Deep Insecurity

Published as part of our sister-site GamesIndustry.biz's widely-read weekly newsletter, the GamesIndustry.biz Editorial, is a weekly dissection of an issue weighing on the minds of the people at the top of the games business. It appears on Eurogamer after it goes out to GI.biz newsletter subscribers.

It's hard to imagine a more unpleasant start to 2011 for Sony than the revelation which greeted the games industry as it returned to work this week. The PlayStation 3, considered since its launch to be one of the most secure consoles ever constructed, appears to have had its security systems blown wide open by a group of dedicated hackers.

Huge flaws in the software which is designed to prevent the copying of PS3 games or the execution of unauthorised code have been revealed, and the consensus among those familiar with the hardware is that - assuming the hackers have accomplished what they claim, and they've given no reason to doubt them thus far - Sony's machine is now practically wide open.

The spectre which looms over the PS3 in 2011, then, is one of an arms race with hackers.
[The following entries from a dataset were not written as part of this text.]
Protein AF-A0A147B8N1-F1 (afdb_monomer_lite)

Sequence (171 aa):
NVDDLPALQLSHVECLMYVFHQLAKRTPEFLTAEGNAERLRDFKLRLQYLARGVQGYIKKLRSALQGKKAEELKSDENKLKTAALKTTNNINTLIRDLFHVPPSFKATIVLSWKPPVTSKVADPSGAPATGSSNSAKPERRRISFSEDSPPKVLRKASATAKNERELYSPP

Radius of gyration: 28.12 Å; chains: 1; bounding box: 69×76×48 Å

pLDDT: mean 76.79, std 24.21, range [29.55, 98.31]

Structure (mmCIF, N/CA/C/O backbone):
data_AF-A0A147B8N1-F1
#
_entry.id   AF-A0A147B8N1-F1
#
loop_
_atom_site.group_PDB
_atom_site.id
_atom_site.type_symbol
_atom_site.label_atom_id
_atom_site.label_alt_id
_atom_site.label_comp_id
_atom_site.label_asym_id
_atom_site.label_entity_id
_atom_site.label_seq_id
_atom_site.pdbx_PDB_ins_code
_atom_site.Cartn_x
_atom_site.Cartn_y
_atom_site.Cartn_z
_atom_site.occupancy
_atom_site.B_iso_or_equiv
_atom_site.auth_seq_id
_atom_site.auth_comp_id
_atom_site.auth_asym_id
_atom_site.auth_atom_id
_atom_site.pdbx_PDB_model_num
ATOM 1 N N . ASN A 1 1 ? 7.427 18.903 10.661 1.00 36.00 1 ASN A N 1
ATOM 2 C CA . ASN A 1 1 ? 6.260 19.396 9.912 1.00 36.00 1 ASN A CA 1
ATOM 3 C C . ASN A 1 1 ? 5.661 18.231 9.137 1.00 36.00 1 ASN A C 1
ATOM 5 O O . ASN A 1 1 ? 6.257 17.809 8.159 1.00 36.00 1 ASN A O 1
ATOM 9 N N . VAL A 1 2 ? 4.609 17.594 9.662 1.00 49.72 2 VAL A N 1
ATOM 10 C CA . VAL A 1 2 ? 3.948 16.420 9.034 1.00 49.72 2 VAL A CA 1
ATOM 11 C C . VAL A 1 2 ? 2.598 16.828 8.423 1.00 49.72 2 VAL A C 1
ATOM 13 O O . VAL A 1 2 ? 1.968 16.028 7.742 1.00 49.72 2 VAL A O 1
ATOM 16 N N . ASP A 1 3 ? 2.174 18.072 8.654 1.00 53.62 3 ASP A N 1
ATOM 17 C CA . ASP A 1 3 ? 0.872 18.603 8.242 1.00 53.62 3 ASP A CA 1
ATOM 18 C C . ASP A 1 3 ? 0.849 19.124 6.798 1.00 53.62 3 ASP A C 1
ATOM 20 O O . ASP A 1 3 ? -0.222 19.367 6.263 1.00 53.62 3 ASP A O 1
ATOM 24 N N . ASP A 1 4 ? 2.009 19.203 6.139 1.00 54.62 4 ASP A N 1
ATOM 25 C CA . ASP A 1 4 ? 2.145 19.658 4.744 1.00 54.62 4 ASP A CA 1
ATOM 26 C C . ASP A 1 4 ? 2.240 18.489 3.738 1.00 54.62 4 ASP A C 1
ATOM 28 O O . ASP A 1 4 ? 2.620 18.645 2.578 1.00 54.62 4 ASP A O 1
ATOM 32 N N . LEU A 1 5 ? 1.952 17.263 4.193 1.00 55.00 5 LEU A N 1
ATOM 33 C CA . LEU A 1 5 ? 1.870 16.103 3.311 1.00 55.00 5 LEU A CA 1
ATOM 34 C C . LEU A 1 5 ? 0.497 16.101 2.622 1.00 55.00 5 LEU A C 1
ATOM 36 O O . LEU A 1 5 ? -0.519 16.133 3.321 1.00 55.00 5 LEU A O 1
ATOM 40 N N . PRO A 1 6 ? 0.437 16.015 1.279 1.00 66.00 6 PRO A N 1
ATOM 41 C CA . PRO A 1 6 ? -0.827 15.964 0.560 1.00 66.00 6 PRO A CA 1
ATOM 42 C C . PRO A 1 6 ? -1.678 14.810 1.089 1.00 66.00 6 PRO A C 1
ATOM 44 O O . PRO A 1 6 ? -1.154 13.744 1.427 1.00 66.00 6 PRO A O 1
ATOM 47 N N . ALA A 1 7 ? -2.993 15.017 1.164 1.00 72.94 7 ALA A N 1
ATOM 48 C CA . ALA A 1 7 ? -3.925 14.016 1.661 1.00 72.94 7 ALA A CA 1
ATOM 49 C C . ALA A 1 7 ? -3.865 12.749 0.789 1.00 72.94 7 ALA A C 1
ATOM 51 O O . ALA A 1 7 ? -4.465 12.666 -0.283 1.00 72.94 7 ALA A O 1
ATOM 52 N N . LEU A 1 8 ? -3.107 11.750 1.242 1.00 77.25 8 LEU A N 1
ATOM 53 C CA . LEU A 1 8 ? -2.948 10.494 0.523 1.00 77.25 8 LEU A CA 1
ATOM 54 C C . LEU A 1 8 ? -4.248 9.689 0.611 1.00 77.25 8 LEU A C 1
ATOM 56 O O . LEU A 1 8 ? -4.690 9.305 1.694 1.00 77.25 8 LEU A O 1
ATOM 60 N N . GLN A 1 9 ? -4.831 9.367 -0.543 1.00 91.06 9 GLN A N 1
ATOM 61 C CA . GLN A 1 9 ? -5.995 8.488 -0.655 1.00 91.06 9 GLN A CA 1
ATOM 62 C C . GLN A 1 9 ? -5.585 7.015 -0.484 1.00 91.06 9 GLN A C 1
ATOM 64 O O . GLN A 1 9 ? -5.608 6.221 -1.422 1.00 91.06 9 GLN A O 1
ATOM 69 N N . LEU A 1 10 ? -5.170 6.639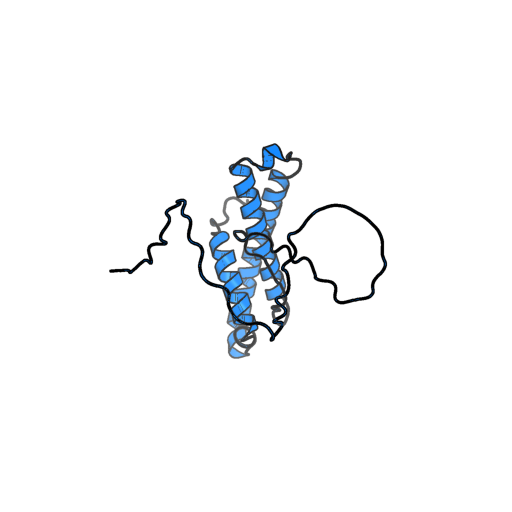 0.728 1.00 93.69 10 LEU A N 1
ATOM 70 C CA . LEU A 1 10 ? -4.514 5.353 0.996 1.00 93.69 10 LEU A CA 1
ATOM 71 C C . LEU A 1 10 ? -5.380 4.129 0.670 1.00 93.69 10 LEU A C 1
ATOM 73 O O . LEU A 1 10 ? -4.847 3.116 0.236 1.00 93.69 10 LEU A O 1
ATOM 77 N N . SER A 1 11 ? -6.702 4.219 0.807 1.00 94.44 11 SER A N 1
ATOM 78 C CA . SER A 1 11 ? -7.611 3.151 0.369 1.00 94.44 11 SER A CA 1
ATOM 79 C C . SER A 1 11 ? -7.508 2.881 -1.138 1.00 94.44 11 SER A C 1
ATOM 81 O O . SER A 1 11 ? -7.433 1.730 -1.555 1.00 94.44 11 SER A O 1
ATOM 83 N N . HIS A 1 12 ? -7.421 3.931 -1.958 1.00 96.06 12 HIS A N 1
ATOM 84 C CA . HIS A 1 12 ? -7.250 3.810 -3.408 1.00 96.06 12 HIS A CA 1
ATOM 85 C C . HIS A 1 12 ? -5.865 3.262 -3.751 1.00 96.06 12 HIS A C 1
ATOM 87 O O . HIS A 1 12 ? -5.732 2.382 -4.601 1.00 96.06 12 HIS A O 1
ATOM 93 N N . VAL A 1 13 ? -4.836 3.742 -3.047 1.00 96.75 13 VAL A N 1
ATOM 94 C CA . VAL A 1 13 ? -3.461 3.255 -3.202 1.00 96.75 13 VAL A CA 1
ATOM 95 C C . VAL A 1 13 ? -3.373 1.762 -2.886 1.00 96.75 13 VAL A C 1
ATOM 97 O O . VAL A 1 13 ? -2.747 1.034 -3.648 1.00 96.75 13 VAL A O 1
ATOM 100 N N . GLU A 1 14 ? -4.028 1.277 -1.828 1.00 97.81 14 GLU A N 1
ATOM 101 C CA . GLU A 1 14 ? -4.093 -0.156 -1.515 1.00 97.81 14 GLU A CA 1
ATOM 102 C C . GLU A 1 14 ? -4.679 -0.964 -2.680 1.00 97.81 14 GLU A C 1
ATOM 104 O O . GLU A 1 14 ? -4.062 -1.943 -3.104 1.00 97.81 14 GLU A O 1
ATOM 109 N N . CYS A 1 15 ? -5.822 -0.540 -3.230 1.00 97.62 15 CYS A N 1
ATOM 110 C CA . CYS A 1 15 ? -6.456 -1.203 -4.372 1.00 97.62 15 CYS A CA 1
ATOM 111 C C . CYS A 1 15 ? -5.520 -1.264 -5.585 1.00 97.62 15 CYS A C 1
ATOM 113 O O . CYS A 1 15 ? -5.280 -2.339 -6.139 1.00 97.62 15 CYS A O 1
ATOM 115 N N . LEU A 1 16 ? -4.978 -0.111 -5.988 1.00 97.94 16 LEU A N 1
ATOM 116 C CA . LEU A 1 16 ? -4.147 0.013 -7.185 1.00 97.94 16 LEU A CA 1
ATOM 117 C C . LEU A 1 16 ? -2.825 -0.739 -7.031 1.00 97.94 16 LEU A C 1
ATOM 119 O O . LEU A 1 16 ? -2.427 -1.462 -7.941 1.00 97.94 16 LEU A O 1
ATOM 123 N N . MET A 1 17 ? -2.172 -0.630 -5.871 1.00 97.62 17 MET A N 1
ATOM 124 C CA . MET A 1 17 ? -0.939 -1.365 -5.594 1.00 97.62 17 MET A CA 1
ATOM 125 C C . MET A 1 17 ? -1.171 -2.871 -5.549 1.00 97.62 17 MET A C 1
ATOM 127 O O . MET A 1 17 ? -0.334 -3.616 -6.054 1.00 97.62 17 MET A O 1
ATOM 131 N N . TYR A 1 18 ? -2.286 -3.330 -4.976 1.00 98.19 18 TYR A N 1
ATOM 132 C CA . TYR A 1 18 ? -2.621 -4.750 -4.964 1.00 98.19 1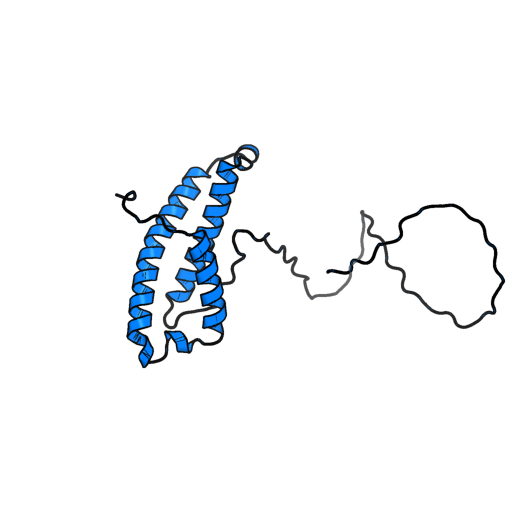8 TYR A CA 1
ATOM 133 C C . TYR A 1 18 ? -2.816 -5.280 -6.385 1.00 98.19 18 TYR A C 1
ATOM 135 O O . TYR A 1 18 ? -2.181 -6.263 -6.756 1.00 98.19 18 TYR A O 1
ATOM 143 N N . VAL A 1 19 ? -3.637 -4.615 -7.204 1.00 98.00 19 VAL A N 1
ATOM 144 C CA . VAL A 1 19 ? -3.865 -5.028 -8.599 1.00 98.00 19 VAL A CA 1
ATOM 145 C C . VAL A 1 19 ? -2.560 -4.999 -9.394 1.00 98.00 19 VAL A C 1
ATOM 147 O O . VAL A 1 19 ? -2.235 -5.980 -10.061 1.00 98.00 19 VAL A O 1
ATOM 150 N N . PHE A 1 20 ? -1.780 -3.923 -9.273 1.00 97.38 20 PHE A N 1
ATOM 151 C CA . PHE A 1 20 ? -0.479 -3.807 -9.923 1.00 97.38 20 PHE A CA 1
ATOM 152 C C . PHE A 1 20 ? 0.453 -4.959 -9.542 1.00 97.38 20 PHE A C 1
ATOM 154 O O . PHE A 1 20 ? 1.015 -5.603 -10.421 1.00 97.38 20 PHE A O 1
ATOM 161 N N . HIS A 1 21 ? 0.580 -5.259 -8.247 1.00 97.56 21 HIS A N 1
ATOM 162 C CA . HIS A 1 21 ? 1.424 -6.344 -7.742 1.00 97.56 21 HIS A CA 1
ATOM 163 C C . HIS A 1 21 ? 1.006 -7.706 -8.312 1.00 97.56 21 HIS A C 1
ATOM 165 O O . HIS A 1 21 ? 1.860 -8.461 -8.775 1.00 97.56 21 HIS A O 1
ATOM 171 N N . GLN A 1 22 ? -0.301 -7.986 -8.382 1.00 96.56 22 GLN A N 1
ATOM 172 C CA . GLN A 1 22 ? -0.808 -9.238 -8.956 1.00 96.56 22 GLN A CA 1
ATOM 173 C C . GLN A 1 22 ? -0.574 -9.354 -10.467 1.00 96.56 22 GLN A C 1
ATOM 175 O O . GLN A 1 22 ? -0.305 -10.449 -10.962 1.00 96.56 22 GLN A O 1
ATOM 180 N N . LEU A 1 23 ? -0.680 -8.249 -11.211 1.00 96.62 23 LEU A N 1
ATOM 181 C CA . LEU A 1 23 ? -0.455 -8.240 -12.659 1.00 96.62 23 LEU A CA 1
ATOM 182 C C . LEU A 1 23 ? 1.037 -8.295 -13.001 1.00 96.62 23 LEU A C 1
ATOM 184 O O . LEU A 1 23 ? 1.450 -9.138 -13.794 1.00 96.62 23 LEU A O 1
ATOM 188 N N . ALA A 1 24 ? 1.855 -7.464 -12.357 1.00 94.19 24 ALA A N 1
ATOM 189 C CA . ALA A 1 24 ? 3.298 -7.407 -12.579 1.00 94.19 24 ALA A CA 1
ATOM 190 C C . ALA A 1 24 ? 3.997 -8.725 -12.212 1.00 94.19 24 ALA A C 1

The team responsible for the current hack, Fail0verflow, professes to be firmly anti-piracy and interested only in giving consumers the right to execute whatever code they choose on hardware they have bought - a common ideal of the technologically minded. Other groups, of course, will use the knowledge Fail0verflow have released in far less scrupulous ways.

The biggest headache for Sony, however, lies in the fact that what has been exposed is such a fundamental security problem that it has actually handed hackers the private keys used to sign code to run on the PS3. For those unfamiliar with this kind of security, the bottom line is that those keys should never, ever fall into outside hands - they will allow programmers to write any code they like, including custom firmware, which the PS3 will run just as happily as if it had originated from within Sony itself. Moreover, those keys can't simply be revoked by a firmware upgrade or even a new version of the console, because every piece of software released for the PS3 thus far relies on them to operate.

Recriminations will inevitably fly over the hack itself. Plenty of people are already lining up to condemn the hackers who revealed the security flaw, which seems like fairly misdirected anger - investigating and uncovering security problems is a key part of the process which makes security better down the line, and bluntly, it's far better that this kind of issue be revealed by a "white hat" (that is to say, non-destructive and moral) group of hackers than for it to be found and exploited by "black hat" (destructive, profiteering or outright malicious) hackers.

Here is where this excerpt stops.